Festhalten, bewahren, erinnern, vernetzen: Der Hamburger Sammler und Drahtkünstler Stephan Watrin stellt sein Leben aus. Seine Wohnung am Schulterblatt hat er zum Museum erklärt

„Plastik sagt mir nichts, auch wenn es schon eine Vergangenheit hat“

von HELGA JAHNKE

„Wohnung mit interessantestem Treppenhaus Hamburgs“, würden die Vermieterinnen annoncieren, sollte hier einmal etwas frei werden. Schon draußen vor der Haustür hängt die erste Wandskulptur. Im Treppenauge schwebt der Eisenschlitten der Großmutter, filigran mit weißen Federn beschneit. Auf dem Treppenabsatz vor der Wohnungstür stapeln sich die Drahtkorb-Lichtobjekte. Beim Kommen leitet alles zur Wohnung von Stephan Watrin hin, beim Gehen hat man eher den Eindruck, die Wohnung quillt ins Treppenhaus über.

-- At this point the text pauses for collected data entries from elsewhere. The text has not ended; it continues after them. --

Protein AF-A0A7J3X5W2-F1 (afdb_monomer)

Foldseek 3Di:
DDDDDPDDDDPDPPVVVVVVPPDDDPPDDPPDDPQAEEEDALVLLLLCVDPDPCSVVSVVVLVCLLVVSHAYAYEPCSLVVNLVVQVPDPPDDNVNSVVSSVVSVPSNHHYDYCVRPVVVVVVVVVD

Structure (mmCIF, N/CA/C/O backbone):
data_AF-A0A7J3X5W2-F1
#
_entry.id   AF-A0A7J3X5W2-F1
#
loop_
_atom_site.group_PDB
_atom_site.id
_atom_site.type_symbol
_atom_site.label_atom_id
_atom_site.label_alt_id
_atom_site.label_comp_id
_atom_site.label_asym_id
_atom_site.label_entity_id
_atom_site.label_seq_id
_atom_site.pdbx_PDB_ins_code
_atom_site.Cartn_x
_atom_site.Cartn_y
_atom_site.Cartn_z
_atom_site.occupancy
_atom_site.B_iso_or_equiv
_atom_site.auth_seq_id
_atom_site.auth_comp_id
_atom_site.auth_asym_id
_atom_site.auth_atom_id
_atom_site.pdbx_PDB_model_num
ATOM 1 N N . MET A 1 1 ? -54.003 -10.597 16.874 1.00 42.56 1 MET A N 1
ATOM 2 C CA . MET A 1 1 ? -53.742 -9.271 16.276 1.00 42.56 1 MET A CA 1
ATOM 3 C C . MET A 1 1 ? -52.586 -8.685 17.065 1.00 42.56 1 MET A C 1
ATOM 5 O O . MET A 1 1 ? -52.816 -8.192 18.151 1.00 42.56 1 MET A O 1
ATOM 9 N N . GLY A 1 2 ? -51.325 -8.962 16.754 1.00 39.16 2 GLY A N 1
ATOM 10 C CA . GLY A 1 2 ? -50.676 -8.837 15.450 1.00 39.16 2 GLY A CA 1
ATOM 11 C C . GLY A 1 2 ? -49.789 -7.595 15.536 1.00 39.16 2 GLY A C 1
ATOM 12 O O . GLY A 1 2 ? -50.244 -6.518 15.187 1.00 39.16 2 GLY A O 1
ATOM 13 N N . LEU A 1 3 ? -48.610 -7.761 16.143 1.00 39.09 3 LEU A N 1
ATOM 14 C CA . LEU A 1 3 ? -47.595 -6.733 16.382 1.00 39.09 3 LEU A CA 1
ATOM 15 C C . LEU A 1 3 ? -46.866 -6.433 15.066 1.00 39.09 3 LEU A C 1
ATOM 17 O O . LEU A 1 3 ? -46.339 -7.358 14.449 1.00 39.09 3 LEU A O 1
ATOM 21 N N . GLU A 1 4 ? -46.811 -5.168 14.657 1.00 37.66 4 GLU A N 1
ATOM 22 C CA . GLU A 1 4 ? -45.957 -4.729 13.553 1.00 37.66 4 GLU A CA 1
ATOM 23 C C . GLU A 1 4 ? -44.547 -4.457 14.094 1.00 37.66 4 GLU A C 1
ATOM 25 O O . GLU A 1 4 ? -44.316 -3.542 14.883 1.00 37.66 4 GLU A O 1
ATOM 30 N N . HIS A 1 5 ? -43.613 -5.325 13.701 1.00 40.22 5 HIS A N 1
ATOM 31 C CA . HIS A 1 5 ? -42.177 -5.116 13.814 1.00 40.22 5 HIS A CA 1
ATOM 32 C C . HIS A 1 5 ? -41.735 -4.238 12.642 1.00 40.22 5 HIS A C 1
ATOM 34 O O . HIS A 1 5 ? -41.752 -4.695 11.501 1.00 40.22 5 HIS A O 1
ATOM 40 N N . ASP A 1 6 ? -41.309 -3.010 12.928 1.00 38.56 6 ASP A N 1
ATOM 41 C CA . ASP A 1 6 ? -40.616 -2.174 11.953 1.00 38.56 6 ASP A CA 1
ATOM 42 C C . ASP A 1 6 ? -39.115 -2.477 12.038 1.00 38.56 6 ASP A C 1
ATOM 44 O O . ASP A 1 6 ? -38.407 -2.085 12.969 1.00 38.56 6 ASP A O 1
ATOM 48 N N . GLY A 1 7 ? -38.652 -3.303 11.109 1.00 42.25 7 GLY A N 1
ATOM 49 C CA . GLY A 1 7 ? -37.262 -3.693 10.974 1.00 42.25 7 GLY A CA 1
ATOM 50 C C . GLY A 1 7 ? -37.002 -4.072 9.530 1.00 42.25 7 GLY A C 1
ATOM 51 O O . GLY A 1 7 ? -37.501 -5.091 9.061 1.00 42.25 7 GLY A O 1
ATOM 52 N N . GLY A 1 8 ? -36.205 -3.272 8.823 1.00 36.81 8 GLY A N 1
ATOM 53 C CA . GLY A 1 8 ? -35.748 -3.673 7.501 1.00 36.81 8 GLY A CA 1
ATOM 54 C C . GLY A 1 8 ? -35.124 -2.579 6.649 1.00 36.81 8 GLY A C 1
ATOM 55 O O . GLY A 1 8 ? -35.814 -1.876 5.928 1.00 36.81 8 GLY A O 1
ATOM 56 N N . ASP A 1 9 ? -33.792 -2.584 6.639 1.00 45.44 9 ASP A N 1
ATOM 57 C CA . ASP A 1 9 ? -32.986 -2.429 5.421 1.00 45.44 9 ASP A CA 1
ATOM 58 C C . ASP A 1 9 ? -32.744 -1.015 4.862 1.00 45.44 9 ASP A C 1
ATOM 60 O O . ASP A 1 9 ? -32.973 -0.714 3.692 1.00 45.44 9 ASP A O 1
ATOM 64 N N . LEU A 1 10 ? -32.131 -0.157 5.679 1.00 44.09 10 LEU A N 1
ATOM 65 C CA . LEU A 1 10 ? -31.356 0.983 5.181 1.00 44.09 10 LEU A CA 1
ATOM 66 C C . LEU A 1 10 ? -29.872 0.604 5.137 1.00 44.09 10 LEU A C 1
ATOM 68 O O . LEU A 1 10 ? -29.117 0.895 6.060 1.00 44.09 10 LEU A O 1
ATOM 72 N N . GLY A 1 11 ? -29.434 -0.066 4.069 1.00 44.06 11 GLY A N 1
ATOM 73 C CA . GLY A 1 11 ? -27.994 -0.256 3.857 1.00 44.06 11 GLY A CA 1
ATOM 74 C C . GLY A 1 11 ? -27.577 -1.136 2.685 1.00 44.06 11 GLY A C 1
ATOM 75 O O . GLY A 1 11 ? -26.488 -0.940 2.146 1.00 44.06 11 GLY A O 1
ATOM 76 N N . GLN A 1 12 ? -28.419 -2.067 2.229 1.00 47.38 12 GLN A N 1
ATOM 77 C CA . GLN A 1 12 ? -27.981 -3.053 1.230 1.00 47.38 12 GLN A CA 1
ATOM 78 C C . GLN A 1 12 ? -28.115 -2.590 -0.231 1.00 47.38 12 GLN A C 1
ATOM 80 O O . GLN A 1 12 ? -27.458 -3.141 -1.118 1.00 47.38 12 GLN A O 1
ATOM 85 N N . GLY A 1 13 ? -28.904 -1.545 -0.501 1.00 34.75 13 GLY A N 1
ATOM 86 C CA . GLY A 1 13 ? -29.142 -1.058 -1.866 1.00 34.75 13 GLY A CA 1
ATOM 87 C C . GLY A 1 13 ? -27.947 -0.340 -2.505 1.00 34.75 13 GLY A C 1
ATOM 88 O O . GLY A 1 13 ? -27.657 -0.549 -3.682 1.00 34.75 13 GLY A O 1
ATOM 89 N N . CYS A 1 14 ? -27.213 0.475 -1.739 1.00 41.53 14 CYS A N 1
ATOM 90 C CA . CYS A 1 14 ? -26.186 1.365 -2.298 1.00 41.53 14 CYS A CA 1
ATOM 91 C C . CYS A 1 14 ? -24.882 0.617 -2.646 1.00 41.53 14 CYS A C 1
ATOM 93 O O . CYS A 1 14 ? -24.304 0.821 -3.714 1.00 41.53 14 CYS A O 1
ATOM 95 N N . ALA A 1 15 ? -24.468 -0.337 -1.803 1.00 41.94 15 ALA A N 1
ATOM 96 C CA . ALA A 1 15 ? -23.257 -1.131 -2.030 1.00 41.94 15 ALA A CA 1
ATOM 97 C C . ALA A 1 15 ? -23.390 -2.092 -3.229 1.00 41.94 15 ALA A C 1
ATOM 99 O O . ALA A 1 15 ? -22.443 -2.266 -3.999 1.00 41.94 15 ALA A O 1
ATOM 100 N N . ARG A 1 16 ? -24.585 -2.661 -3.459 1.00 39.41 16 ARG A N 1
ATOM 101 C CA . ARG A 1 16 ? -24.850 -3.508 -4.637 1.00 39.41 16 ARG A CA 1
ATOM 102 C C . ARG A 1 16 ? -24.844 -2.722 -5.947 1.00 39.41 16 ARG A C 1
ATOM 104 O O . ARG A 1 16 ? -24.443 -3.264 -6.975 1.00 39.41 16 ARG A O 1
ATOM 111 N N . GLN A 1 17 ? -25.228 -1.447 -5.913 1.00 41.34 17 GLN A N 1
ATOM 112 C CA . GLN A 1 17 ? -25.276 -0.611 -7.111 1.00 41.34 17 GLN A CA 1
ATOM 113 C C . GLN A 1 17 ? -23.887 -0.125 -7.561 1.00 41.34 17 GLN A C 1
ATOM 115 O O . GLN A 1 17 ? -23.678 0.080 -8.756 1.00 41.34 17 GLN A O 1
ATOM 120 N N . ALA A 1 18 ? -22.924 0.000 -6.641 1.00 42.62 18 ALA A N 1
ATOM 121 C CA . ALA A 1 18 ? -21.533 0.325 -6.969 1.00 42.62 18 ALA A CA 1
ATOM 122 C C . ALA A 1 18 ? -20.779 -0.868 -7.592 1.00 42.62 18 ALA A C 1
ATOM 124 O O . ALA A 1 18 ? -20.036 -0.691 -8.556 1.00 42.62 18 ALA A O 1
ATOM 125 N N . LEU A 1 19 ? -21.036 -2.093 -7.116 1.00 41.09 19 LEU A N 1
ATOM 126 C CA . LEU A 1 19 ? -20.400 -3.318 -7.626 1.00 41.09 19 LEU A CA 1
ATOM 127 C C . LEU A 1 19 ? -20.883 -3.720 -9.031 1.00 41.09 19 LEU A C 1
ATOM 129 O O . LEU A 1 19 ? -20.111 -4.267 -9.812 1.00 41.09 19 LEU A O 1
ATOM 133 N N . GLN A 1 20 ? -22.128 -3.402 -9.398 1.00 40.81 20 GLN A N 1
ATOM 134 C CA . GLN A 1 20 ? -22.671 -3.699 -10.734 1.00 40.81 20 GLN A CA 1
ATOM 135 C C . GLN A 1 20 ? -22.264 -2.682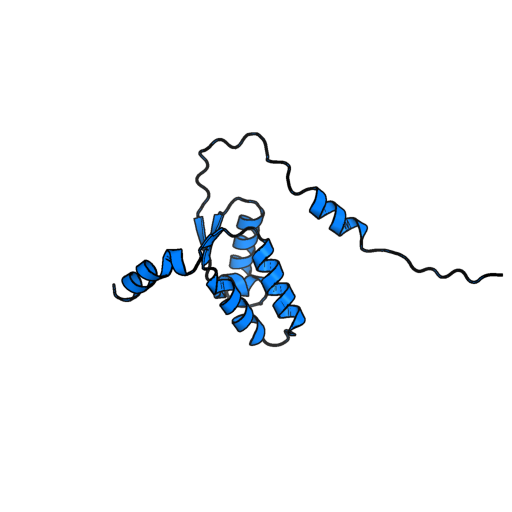 -11.817 1.00 40.81 20 GLN A C 1
ATOM 137 O O . GLN A 1 20 ? -22.509 -2.915 -12.998 1.00 40.81 20 GLN A O 1
ATOM 142 N N . ARG A 1 21 ? -21.622 -1.565 -11.447 1.00 43.97 21 ARG A N 1
ATOM 143 C CA . ARG A 1 21 ? -21.126 -0.547 -12.396 1.00 43.97 21 ARG A CA 1
ATOM 144 C C . ARG A 1 21 ? -19.659 -0.737 -12.795 1.00 43.97 21 ARG A C 1
ATOM 146 O O . ARG A 1 21 ? -19.141 0.026 -13.605 1.00 43.97 21 ARG A O 1
ATOM 153 N N . GLY A 1 22 ? -18.990 -1.762 -12.275 1.00 45.19 22 GLY A N 1
ATOM 154 C CA . GLY A 1 22 ? -17.581 -2.029 -12.543 1.00 45.19 22 GLY A CA 1
ATOM 155 C C . GLY A 1 22 ? -17.327 -2.935 -13.746 1.00 45.19 22 GLY A C 1
ATOM 156 O O . GLY A 1 22 ? -16.761 -3.999 -13.539 1.00 45.19 22 GLY A O 1
ATOM 157 N N . HIS A 1 23 ? -17.718 -2.547 -14.972 1.00 48.12 23 HIS A N 1
ATOM 158 C CA . HIS A 1 23 ? -17.032 -3.010 -16.204 1.00 48.12 23 HIS A CA 1
ATOM 159 C C . HIS A 1 23 ? -17.469 -2.356 -17.530 1.00 48.12 23 HIS A C 1
ATOM 161 O O . HIS A 1 23 ? -17.355 -2.973 -18.591 1.00 48.12 23 HIS A O 1
ATOM 167 N N . GLN A 1 24 ? -17.920 -1.099 -17.542 1.00 35.75 24 GLN A N 1
ATOM 168 C CA . GLN A 1 24 ? -17.940 -0.381 -18.820 1.00 35.75 24 GLN A CA 1
ATOM 169 C C . GLN A 1 24 ? -16.534 0.140 -19.109 1.00 35.75 24 GLN A C 1
ATOM 171 O O . GLN A 1 24 ? -16.111 1.164 -18.579 1.00 35.75 24 GLN A O 1
ATOM 176 N N . ARG A 1 25 ? -15.791 -0.602 -19.944 1.00 40.59 25 ARG A N 1
ATOM 177 C CA . ARG A 1 25 ? -14.602 -0.060 -20.608 1.00 40.59 25 ARG A CA 1
ATOM 178 C C . ARG A 1 25 ? -15.032 1.212 -21.324 1.00 40.59 25 ARG A C 1
ATOM 180 O O . ARG A 1 25 ? -15.926 1.161 -22.166 1.00 40.59 25 ARG A O 1
ATOM 187 N N . VAL A 1 26 ? -14.389 2.323 -20.990 1.00 46.28 26 VAL A N 1
ATOM 188 C CA . VAL A 1 26 ? -14.530 3.577 -21.727 1.00 46.28 26 VAL A CA 1
ATOM 189 C C . VAL A 1 26 ? -14.059 3.300 -23.164 1.00 46.28 26 VAL A C 1
ATOM 191 O O . VAL A 1 26 ? -12.883 2.974 -23.350 1.00 46.28 26 VAL A O 1
ATOM 194 N N . PRO A 1 27 ? -14.934 3.337 -24.183 1.00 33.66 27 PRO A N 1
ATOM 195 C CA . PRO A 1 27 ? -14.518 3.101 -25.556 1.00 33.66 27 PRO A CA 1
ATOM 196 C C . PRO A 1 27 ? -13.832 4.374 -26.053 1.00 33.66 27 PRO A C 1
ATOM 198 O O . PRO A 1 27 ? -14.486 5.407 -26.174 1.00 33.66 27 PRO A O 1
ATOM 201 N N . GLY A 1 28 ? -12.523 4.317 -26.315 1.00 37.25 28 GLY A N 1
ATOM 202 C CA . GLY A 1 28 ? -11.814 5.426 -26.968 1.00 37.25 28 GLY A CA 1
ATOM 203 C C . GLY A 1 28 ? -10.390 5.736 -26.508 1.00 37.25 28 GLY A C 1
ATOM 204 O O . GLY A 1 28 ? -9.780 6.624 -27.090 1.00 37.25 28 GLY A O 1
ATOM 205 N N . LEU A 1 29 ? -9.817 5.037 -25.524 1.00 42.78 29 LEU A N 1
ATOM 206 C CA . LEU A 1 29 ? -8.420 5.284 -25.147 1.00 42.78 29 LEU A CA 1
ATOM 207 C C . LEU A 1 29 ? -7.488 4.427 -26.005 1.00 42.78 29 LEU A C 1
ATOM 209 O O . LEU A 1 29 ? -7.293 3.237 -25.759 1.00 42.78 29 LEU A O 1
ATOM 213 N N . ALA A 1 30 ? -6.969 5.050 -27.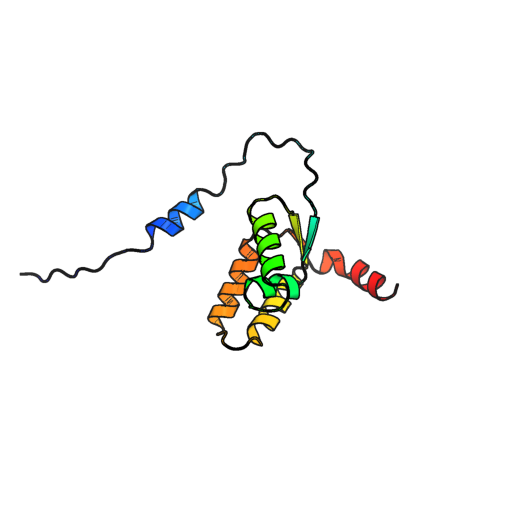061 1.00 36.78 30 ALA A N 1
ATOM 214 C CA . ALA A 1 30 ? -5.893 4.525 -27.884 1.00 36.78 30 ALA A CA 1
ATOM 215 C C . ALA A 1 30 ? -4.707 4.058 -27.018 1.00 36.78 30 ALA A C 1
ATOM 217 O O . ALA A 1 30 ? -4.411 4.640 -25.973 1.00 36.78 30 ALA A O 1
ATOM 218 N N . GLN A 1 31 ? -4.001 3.020 -27.477 1.00 46.00 31 GLN A N 1
ATOM 219 C CA . GLN A 1 31 ? -2.650 2.705 -27.012 1.00 46.00 31 GLN A CA 1
ATOM 220 C C . GLN A 1 31 ? -1.774 3.954 -27.192 1.00 46.00 31 GLN A C 1
ATOM 222 O O . GLN A 1 31 ? -1.381 4.260 -28.315 1.00 46.00 31 GLN A O 1
ATOM 227 N N . GLY A 1 32 ? -1.516 4.706 -26.116 1.00 45.41 32 GLY A N 1
ATOM 228 C CA . GLY A 1 32 ? -0.715 5.926 -26.227 1.00 45.41 32 GLY A CA 1
ATOM 229 C C . GLY A 1 32 ? -0.703 6.919 -25.064 1.00 45.41 32 GLY A C 1
ATOM 230 O O . GLY A 1 32 ? 0.180 7.769 -25.075 1.00 45.41 32 GLY A O 1
ATOM 231 N N . ASP A 1 33 ? -1.574 6.839 -24.053 1.00 52.69 33 ASP A N 1
ATOM 232 C CA . ASP A 1 33 ? -1.434 7.729 -22.887 1.00 52.69 33 ASP A CA 1
ATOM 233 C C . ASP A 1 33 ? -0.445 7.129 -21.886 1.00 52.69 33 ASP A C 1
ATOM 235 O O . ASP A 1 33 ? -0.739 6.150 -21.196 1.00 52.69 33 ASP A O 1
ATOM 239 N N . ALA A 1 34 ? 0.758 7.705 -21.824 1.00 55.75 34 ALA A N 1
ATOM 240 C CA . ALA A 1 34 ? 1.761 7.366 -20.827 1.00 55.75 34 ALA A CA 1
ATOM 241 C C . ALA A 1 34 ? 1.225 7.716 -19.431 1.00 55.75 34 ALA A C 1
ATOM 243 O O . ALA A 1 34 ? 1.398 8.830 -18.940 1.00 55.75 34 ALA A O 1
ATOM 244 N N . ARG A 1 35 ? 0.554 6.756 -18.788 1.00 72.50 35 ARG A N 1
ATOM 245 C CA . ARG A 1 35 ? 0.188 6.870 -17.377 1.00 72.50 35 ARG A CA 1
ATOM 246 C C . ARG A 1 35 ? 1.463 7.064 -16.572 1.00 72.50 35 ARG A C 1
ATOM 248 O O . ARG A 1 35 ? 2.438 6.327 -16.753 1.00 72.50 35 ARG A O 1
ATOM 255 N N . VAL A 1 36 ? 1.460 8.062 -15.694 1.00 90.25 36 VAL A N 1
ATOM 256 C CA . VAL A 1 36 ? 2.550 8.235 -14.736 1.00 90.25 36 VAL A CA 1
ATOM 257 C C . VAL A 1 36 ? 2.563 6.990 -13.853 1.00 90.25 36 VAL A C 1
ATOM 259 O O . VAL A 1 36 ? 1.557 6.646 -13.227 1.00 90.25 36 VAL A O 1
ATOM 262 N N . ARG A 1 37 ? 3.697 6.287 -13.868 1.00 95.50 37 ARG A N 1
ATOM 263 C CA . ARG A 1 37 ? 3.906 5.058 -13.107 1.00 95.50 37 ARG A CA 1
ATOM 264 C C . ARG A 1 37 ? 4.592 5.379 -11.796 1.00 95.50 37 ARG A C 1
ATOM 266 O O . ARG A 1 37 ? 5.593 6.092 -11.778 1.00 95.50 37 ARG A O 1
ATOM 273 N N . VAL A 1 38 ? 4.050 4.834 -10.719 1.00 96.12 38 VAL A N 1
ATOM 274 C CA . VAL A 1 38 ? 4.606 4.968 -9.373 1.00 96.12 38 VAL A CA 1
ATOM 275 C C . VAL A 1 38 ? 4.807 3.588 -8.769 1.00 96.12 38 VAL A C 1
ATOM 277 O O . VAL A 1 38 ? 4.058 2.658 -9.065 1.00 96.12 38 VAL A O 1
ATOM 280 N N . VAL A 1 39 ? 5.819 3.456 -7.921 1.00 96.25 39 VAL A N 1
ATOM 281 C CA . VAL A 1 39 ? 5.997 2.281 -7.068 1.00 96.25 39 VAL A CA 1
ATOM 282 C C . VAL A 1 39 ? 5.637 2.704 -5.655 1.00 96.25 39 VAL A C 1
ATOM 284 O O . VAL A 1 39 ? 6.119 3.734 -5.187 1.00 96.25 39 VAL A O 1
ATOM 287 N N . LEU A 1 40 ? 4.765 1.942 -5.006 1.00 97.12 40 LEU A N 1
ATOM 288 C CA . LEU A 1 40 ? 4.393 2.159 -3.614 1.00 97.12 40 LEU A CA 1
ATOM 289 C C . LEU A 1 40 ? 5.054 1.093 -2.748 1.00 97.12 40 LEU A C 1
ATOM 291 O O . LEU A 1 40 ? 5.023 -0.091 -3.086 1.00 97.12 40 LEU A O 1
ATOM 295 N N . ASP A 1 41 ? 5.625 1.513 -1.628 1.00 95.81 41 ASP A N 1
ATOM 296 C CA . ASP A 1 41 ? 6.013 0.621 -0.544 1.00 95.81 41 ASP A CA 1
ATOM 297 C C . ASP A 1 41 ? 4.862 0.488 0.473 1.00 95.81 41 ASP A C 1
ATOM 299 O O . ASP A 1 41 ? 3.814 1.139 0.369 1.00 95.81 41 ASP A O 1
ATOM 303 N N . ALA A 1 42 ? 5.042 -0.365 1.481 1.00 97.50 42 ALA A N 1
ATOM 304 C CA . ALA A 1 42 ? 4.030 -0.556 2.515 1.00 97.50 42 ALA A CA 1
ATOM 305 C C . ALA A 1 42 ? 3.774 0.715 3.345 1.00 97.50 42 ALA A C 1
ATOM 307 O O . ALA A 1 42 ? 2.637 0.963 3.752 1.00 97.50 42 ALA A O 1
ATOM 308 N N . SER A 1 43 ? 4.805 1.537 3.574 1.00 96.06 43 SER A N 1
ATOM 309 C CA . SER A 1 43 ? 4.697 2.754 4.385 1.00 96.06 43 SER A CA 1
ATOM 310 C C . SER A 1 43 ? 3.863 3.844 3.695 1.00 96.06 43 SER A C 1
ATOM 312 O O . SER A 1 43 ? 3.014 4.467 4.335 1.00 96.06 43 SER A O 1
ATOM 314 N N . ALA A 1 44 ? 4.006 4.018 2.377 1.00 96.56 44 ALA A N 1
ATOM 315 C CA . ALA A 1 44 ? 3.172 4.914 1.581 1.00 96.56 44 ALA A CA 1
ATOM 316 C C . ALA A 1 44 ? 1.697 4.485 1.595 1.00 96.56 44 ALA A C 1
ATOM 318 O O . ALA A 1 44 ? 0.806 5.326 1.720 1.00 96.56 44 ALA A O 1
ATOM 319 N N . ILE A 1 45 ? 1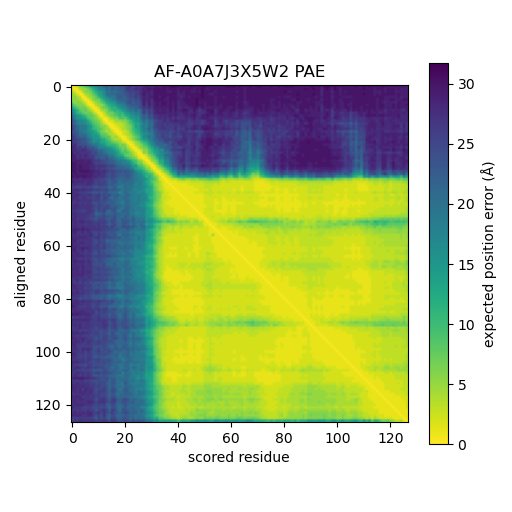.432 3.177 1.519 1.00 97.81 45 ILE A N 1
ATOM 320 C CA . ILE A 1 45 ? 0.071 2.627 1.589 1.00 97.81 45 ILE A CA 1
ATOM 321 C C . ILE A 1 45 ? -0.528 2.819 2.993 1.00 97.81 45 ILE A C 1
ATOM 323 O O . ILE A 1 45 ? -1.702 3.171 3.123 1.00 97.81 45 ILE A O 1
ATOM 327 N N . ALA A 1 46 ? 0.262 2.638 4.057 1.00 97.25 46 ALA A N 1
ATOM 328 C CA . ALA A 1 46 ? -0.201 2.792 5.438 1.00 97.25 46 ALA A CA 1
ATOM 329 C C . ALA A 1 46 ? -0.751 4.202 5.727 1.00 97.25 46 ALA A C 1
ATOM 331 O O . ALA A 1 46 ? -1.760 4.341 6.425 1.00 97.25 46 ALA A O 1
ATOM 332 N N . LYS A 1 47 ? -0.169 5.239 5.111 1.00 96.88 47 LYS A N 1
ATOM 333 C CA . LYS A 1 47 ? -0.612 6.645 5.205 1.00 96.88 47 LYS A CA 1
ATOM 334 C C . LYS A 1 47 ? -2.020 6.910 4.646 1.00 96.88 47 LYS A C 1
ATOM 336 O O . LYS A 1 47 ? -2.600 7.965 4.896 1.00 96.88 47 LYS A O 1
ATOM 341 N N . TRP A 1 48 ? -2.626 5.971 3.914 1.00 96.62 48 TRP A N 1
ATOM 342 C CA . TRP A 1 48 ? -4.049 6.068 3.552 1.00 96.62 48 TRP A CA 1
ATOM 343 C C . TRP A 1 48 ? -4.974 5.830 4.750 1.00 96.62 48 TRP A C 1
ATOM 345 O O . TRP A 1 48 ? -6.072 6.389 4.810 1.00 96.62 48 TRP A O 1
ATOM 355 N N . PHE A 1 49 ? -4.519 5.027 5.710 1.00 95.06 49 PHE A N 1
ATOM 356 C CA . PHE A 1 49 ? -5.293 4.589 6.870 1.00 95.06 49 PHE A CA 1
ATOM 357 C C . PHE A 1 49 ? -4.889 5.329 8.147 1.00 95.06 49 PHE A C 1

In seinem Wohnungsflur hängt von der Decke ein Wald aus Spazierstöcken, die Wand ist das Konzentrat eines Försterzimmers: Geweih an Geweih an Geweih. Sammlungen von Schuhanziehern, Andenkenlöffeln, Kindernähmaschinen, Segelschiffmodellen und Aschenbechern hängen, stehen oder liegen überall in der 125 Quadratmeter großen Altbauwohnung. Eine Wunderkammer, bis unter die Decke gefüllt mit Alltagskultur des 20. Jahrhunderts und den ge- und verdrahteten Traumgestalten des Künstlers. „Vorsicht, dass Sie nirgends anstoßen oder drauftreten.“

Seine Vermieterinnen seien bei ihren gelegentlichen Besuchen zugleich begeistert und betrübt, sagt Watrin: Begeistert über die Exponate in seiner Museumswohnung, betrübt wegen der Fenster, die seit Jahren nicht mehr geputzt und wegen der Wände, die seit dem Einzug vor 23 Jahren nicht gestrichen wurden. Es ist ja kein Rankommen. In den Fenstern stehen Weckgläser voller Kleinstobjekte und Lichtinstallationen. Direkt an der Wand hängen – wohl geordnet in ihren Verkaufs- oder Ausstellungskästen, die Themensammlungen. Davor, in einer zweiten Ebene, ist alles verdrahtet: Ein Kupfernetz liegt über den Vitrinen, Kupferzöpfe verbinden die Arme der Kronleuchter, Kupferlianen schwingen sich von Geweih zu Geweih. Davor die Skulpturen, die schon bis zur Mitte der Zimmer vordringen. Das bedrängt sogar den Künstler: „Für mich muss eigentlich der Teppich frei sein“, sagt Watrin. Schwierig, weil einem die Skulptur „Und ewig lockt das Weib“ so nahe kommt.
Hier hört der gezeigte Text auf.